Да, Ольга — “только женщина”. Но ведь и Татьяна — “только женщина”. Отличие ее от Ольги вовсе не в том, что у нее до замужества есть иные устремления, кроме девичьих. Выражается это у нее иначе, но она тоже внутренне занята тем, что ждет избранника. Только кругозор ее шире, настроения романтичней и выбор более труден. О ней, правда, говорится, что ее “душа ждала кого-нибудь”, но очевидно, что “кого-нибудь, соответствовавшего ее представлениям”, или, пардон, “идеалу”. Иначе о ней нельзя было бы сказать:

И дождалась... Открылись очи:

Она сказала: это он!

Конечно, она тоже влюбилась потому, что “пора пришла”, и могла ошибиться — могло оказаться, что ее избранник вовсе не “он”. Но восклицание “это он!” доказывает, что она ждала не вообще жениха, а именно “его”, то есть кого-то, близкого ее, пусть расплывчатому и романтическому, но собственному идеалу.

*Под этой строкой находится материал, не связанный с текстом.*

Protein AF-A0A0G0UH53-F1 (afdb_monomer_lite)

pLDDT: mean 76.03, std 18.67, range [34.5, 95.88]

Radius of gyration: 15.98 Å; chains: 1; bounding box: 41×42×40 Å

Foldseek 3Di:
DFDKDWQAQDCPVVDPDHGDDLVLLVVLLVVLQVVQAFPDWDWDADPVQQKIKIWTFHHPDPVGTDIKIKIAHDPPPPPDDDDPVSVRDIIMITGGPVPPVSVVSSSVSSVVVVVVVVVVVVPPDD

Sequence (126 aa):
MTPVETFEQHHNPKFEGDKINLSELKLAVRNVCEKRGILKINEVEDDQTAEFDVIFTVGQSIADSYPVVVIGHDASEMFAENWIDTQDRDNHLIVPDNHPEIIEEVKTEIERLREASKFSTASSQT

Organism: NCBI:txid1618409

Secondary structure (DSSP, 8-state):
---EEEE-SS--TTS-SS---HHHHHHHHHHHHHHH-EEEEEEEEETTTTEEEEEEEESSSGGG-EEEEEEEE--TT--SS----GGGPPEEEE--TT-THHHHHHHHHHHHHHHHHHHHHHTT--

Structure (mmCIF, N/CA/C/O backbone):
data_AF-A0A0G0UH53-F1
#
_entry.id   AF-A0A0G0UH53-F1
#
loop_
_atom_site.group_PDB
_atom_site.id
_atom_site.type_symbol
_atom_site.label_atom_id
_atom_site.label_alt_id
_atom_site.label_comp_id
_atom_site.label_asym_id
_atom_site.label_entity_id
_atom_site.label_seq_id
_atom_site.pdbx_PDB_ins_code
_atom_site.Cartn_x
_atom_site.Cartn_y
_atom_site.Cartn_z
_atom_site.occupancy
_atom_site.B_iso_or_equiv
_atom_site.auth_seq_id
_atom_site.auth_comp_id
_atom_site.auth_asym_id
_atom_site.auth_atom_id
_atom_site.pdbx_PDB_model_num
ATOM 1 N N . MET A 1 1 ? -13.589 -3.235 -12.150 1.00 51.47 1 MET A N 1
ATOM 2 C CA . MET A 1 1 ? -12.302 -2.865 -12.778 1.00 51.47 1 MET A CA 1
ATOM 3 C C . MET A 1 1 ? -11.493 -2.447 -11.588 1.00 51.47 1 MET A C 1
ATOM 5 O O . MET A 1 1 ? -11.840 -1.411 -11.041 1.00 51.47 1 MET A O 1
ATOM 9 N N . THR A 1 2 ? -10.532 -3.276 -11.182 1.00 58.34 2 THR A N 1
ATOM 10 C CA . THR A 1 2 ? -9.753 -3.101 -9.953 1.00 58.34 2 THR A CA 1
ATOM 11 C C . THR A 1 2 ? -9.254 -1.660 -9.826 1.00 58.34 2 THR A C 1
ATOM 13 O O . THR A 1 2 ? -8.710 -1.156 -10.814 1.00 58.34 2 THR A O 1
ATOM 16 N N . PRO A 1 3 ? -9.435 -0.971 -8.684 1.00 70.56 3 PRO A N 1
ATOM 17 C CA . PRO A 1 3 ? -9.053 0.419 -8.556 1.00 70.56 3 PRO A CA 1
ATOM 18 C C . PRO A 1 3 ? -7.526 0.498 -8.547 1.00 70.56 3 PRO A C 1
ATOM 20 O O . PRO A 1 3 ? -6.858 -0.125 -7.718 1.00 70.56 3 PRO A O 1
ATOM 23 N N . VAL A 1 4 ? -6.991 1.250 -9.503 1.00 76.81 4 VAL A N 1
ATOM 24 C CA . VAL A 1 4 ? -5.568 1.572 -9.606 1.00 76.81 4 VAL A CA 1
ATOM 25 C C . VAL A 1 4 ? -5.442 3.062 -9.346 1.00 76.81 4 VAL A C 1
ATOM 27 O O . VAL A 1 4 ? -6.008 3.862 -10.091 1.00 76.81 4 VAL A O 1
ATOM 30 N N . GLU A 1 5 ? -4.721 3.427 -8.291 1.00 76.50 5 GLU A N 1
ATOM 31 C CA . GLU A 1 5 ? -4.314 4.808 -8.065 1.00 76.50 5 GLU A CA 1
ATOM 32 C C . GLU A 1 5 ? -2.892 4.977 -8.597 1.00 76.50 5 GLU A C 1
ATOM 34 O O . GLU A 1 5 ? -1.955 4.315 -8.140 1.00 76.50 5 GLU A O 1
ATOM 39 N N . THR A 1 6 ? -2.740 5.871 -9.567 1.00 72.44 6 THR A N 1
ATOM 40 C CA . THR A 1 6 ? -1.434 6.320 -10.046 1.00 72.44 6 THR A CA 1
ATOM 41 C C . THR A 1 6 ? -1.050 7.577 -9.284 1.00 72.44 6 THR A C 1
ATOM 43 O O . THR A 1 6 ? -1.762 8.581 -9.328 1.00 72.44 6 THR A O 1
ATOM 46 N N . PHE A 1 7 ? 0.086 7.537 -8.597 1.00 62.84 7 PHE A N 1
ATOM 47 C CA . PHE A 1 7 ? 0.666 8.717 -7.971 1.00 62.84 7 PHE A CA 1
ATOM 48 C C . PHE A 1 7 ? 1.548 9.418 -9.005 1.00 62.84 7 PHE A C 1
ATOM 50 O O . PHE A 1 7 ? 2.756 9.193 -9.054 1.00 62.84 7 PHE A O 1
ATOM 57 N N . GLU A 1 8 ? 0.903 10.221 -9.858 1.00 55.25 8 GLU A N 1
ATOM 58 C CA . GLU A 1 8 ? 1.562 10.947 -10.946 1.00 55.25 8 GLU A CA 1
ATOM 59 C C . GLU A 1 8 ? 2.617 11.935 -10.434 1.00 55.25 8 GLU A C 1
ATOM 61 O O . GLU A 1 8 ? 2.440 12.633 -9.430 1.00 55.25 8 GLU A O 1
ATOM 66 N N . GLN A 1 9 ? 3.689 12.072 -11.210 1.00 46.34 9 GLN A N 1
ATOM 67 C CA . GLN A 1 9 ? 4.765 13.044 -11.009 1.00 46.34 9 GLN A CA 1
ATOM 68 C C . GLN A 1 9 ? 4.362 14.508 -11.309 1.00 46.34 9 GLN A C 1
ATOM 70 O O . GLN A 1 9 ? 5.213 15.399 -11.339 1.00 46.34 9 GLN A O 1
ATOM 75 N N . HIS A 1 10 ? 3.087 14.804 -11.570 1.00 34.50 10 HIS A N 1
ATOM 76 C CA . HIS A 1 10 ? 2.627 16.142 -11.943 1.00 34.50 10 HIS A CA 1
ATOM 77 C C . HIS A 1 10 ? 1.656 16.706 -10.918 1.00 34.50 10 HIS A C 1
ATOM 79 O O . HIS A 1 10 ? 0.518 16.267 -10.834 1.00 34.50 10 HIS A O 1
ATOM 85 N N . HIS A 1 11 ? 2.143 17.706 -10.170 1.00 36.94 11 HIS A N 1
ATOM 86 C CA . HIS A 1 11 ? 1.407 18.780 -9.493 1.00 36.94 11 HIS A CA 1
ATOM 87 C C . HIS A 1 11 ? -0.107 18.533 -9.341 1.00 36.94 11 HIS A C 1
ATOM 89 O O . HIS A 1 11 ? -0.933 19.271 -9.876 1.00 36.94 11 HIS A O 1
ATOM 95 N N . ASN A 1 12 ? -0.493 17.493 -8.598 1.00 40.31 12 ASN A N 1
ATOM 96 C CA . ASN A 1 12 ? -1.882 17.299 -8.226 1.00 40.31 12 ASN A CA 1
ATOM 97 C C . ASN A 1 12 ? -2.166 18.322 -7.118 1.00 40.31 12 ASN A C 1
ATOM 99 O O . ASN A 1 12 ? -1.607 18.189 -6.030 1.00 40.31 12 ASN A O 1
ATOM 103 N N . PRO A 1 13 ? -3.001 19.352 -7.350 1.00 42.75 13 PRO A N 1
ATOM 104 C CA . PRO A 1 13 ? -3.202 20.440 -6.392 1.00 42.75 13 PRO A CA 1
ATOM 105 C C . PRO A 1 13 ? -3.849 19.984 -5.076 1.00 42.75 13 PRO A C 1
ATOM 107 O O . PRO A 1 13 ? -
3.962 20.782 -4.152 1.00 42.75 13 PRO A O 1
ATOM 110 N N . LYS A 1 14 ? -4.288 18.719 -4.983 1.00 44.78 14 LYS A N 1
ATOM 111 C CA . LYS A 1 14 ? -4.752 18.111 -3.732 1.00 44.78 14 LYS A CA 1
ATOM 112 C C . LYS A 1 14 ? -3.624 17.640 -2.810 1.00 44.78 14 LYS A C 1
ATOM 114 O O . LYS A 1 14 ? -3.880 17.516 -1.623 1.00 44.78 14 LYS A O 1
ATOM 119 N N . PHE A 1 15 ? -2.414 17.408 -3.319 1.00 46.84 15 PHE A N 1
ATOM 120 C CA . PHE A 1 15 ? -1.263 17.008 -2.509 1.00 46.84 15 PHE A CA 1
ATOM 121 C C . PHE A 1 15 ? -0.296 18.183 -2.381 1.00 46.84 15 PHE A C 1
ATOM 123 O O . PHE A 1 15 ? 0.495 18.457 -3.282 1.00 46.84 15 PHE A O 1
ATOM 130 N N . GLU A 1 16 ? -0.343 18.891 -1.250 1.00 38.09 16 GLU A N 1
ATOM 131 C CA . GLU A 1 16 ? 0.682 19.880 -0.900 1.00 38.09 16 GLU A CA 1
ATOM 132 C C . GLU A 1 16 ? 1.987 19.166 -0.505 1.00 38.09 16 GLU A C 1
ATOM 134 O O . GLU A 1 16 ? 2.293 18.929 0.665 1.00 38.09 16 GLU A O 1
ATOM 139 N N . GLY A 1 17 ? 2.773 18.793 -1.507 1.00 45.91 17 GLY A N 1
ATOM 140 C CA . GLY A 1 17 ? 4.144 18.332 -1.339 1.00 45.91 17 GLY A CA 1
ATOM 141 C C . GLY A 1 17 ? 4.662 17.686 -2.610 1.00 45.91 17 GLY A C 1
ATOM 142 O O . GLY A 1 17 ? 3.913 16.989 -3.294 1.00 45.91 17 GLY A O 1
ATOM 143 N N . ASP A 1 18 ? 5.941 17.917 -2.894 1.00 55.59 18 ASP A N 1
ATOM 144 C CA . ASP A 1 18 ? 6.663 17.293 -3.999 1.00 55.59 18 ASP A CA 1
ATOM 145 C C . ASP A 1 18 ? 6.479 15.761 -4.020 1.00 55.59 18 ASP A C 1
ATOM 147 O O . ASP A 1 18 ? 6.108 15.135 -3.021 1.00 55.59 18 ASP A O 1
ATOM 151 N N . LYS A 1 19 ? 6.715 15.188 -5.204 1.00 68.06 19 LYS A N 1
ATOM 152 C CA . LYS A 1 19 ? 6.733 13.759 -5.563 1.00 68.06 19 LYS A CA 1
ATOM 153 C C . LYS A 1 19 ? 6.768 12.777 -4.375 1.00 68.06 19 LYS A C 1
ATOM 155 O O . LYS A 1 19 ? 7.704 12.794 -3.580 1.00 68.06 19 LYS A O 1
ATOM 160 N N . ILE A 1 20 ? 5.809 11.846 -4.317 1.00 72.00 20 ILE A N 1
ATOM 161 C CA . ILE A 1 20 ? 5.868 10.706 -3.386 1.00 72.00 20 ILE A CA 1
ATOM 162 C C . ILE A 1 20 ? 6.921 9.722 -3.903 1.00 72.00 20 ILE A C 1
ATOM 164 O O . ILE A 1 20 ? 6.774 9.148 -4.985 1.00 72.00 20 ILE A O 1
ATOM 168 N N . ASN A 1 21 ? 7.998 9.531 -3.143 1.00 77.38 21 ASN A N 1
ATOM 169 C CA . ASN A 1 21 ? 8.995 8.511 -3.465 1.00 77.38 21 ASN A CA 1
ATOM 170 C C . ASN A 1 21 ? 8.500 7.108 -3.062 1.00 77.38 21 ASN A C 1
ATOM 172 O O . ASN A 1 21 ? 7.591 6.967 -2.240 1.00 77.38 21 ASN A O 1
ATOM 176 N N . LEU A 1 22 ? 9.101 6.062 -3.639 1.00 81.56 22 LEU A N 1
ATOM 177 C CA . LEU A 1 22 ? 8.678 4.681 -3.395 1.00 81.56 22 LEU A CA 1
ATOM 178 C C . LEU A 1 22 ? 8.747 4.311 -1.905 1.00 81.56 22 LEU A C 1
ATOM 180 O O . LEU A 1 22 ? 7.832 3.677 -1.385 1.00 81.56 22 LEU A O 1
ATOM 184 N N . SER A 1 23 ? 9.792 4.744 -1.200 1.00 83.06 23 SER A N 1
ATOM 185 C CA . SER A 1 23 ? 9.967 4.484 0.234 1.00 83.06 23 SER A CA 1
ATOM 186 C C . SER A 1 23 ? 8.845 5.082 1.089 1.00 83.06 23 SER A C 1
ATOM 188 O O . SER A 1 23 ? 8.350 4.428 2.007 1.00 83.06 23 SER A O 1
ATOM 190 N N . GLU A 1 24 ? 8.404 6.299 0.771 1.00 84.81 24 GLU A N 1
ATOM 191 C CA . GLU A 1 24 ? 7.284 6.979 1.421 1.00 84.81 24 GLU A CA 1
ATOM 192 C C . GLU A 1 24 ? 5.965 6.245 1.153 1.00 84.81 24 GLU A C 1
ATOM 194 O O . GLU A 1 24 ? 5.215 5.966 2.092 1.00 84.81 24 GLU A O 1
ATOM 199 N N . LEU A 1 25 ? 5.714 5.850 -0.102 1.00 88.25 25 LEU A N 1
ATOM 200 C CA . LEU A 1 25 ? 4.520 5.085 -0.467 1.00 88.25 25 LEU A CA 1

И она — я тут согласен с общим мнением — ошиблась. Но только не в Онегине (Онегин ее идеалу соответствовал), а в самом идеале. И дурного тут тоже ничего нет. Татьяна в каком-то смысле пала жертвой стремления нескольких поколений русских барышень (поначалу в основном дворянских) к европеизму, так комично проявившемуся в горячей влюбленности ее матери в Ричардсона, о котором она часто слышала от княжны Алины. Но и в таком варианте проявлялась подсознательная тяга к более мягким формам жизни, к осмысленности и духовности чувств и человеческих отношений.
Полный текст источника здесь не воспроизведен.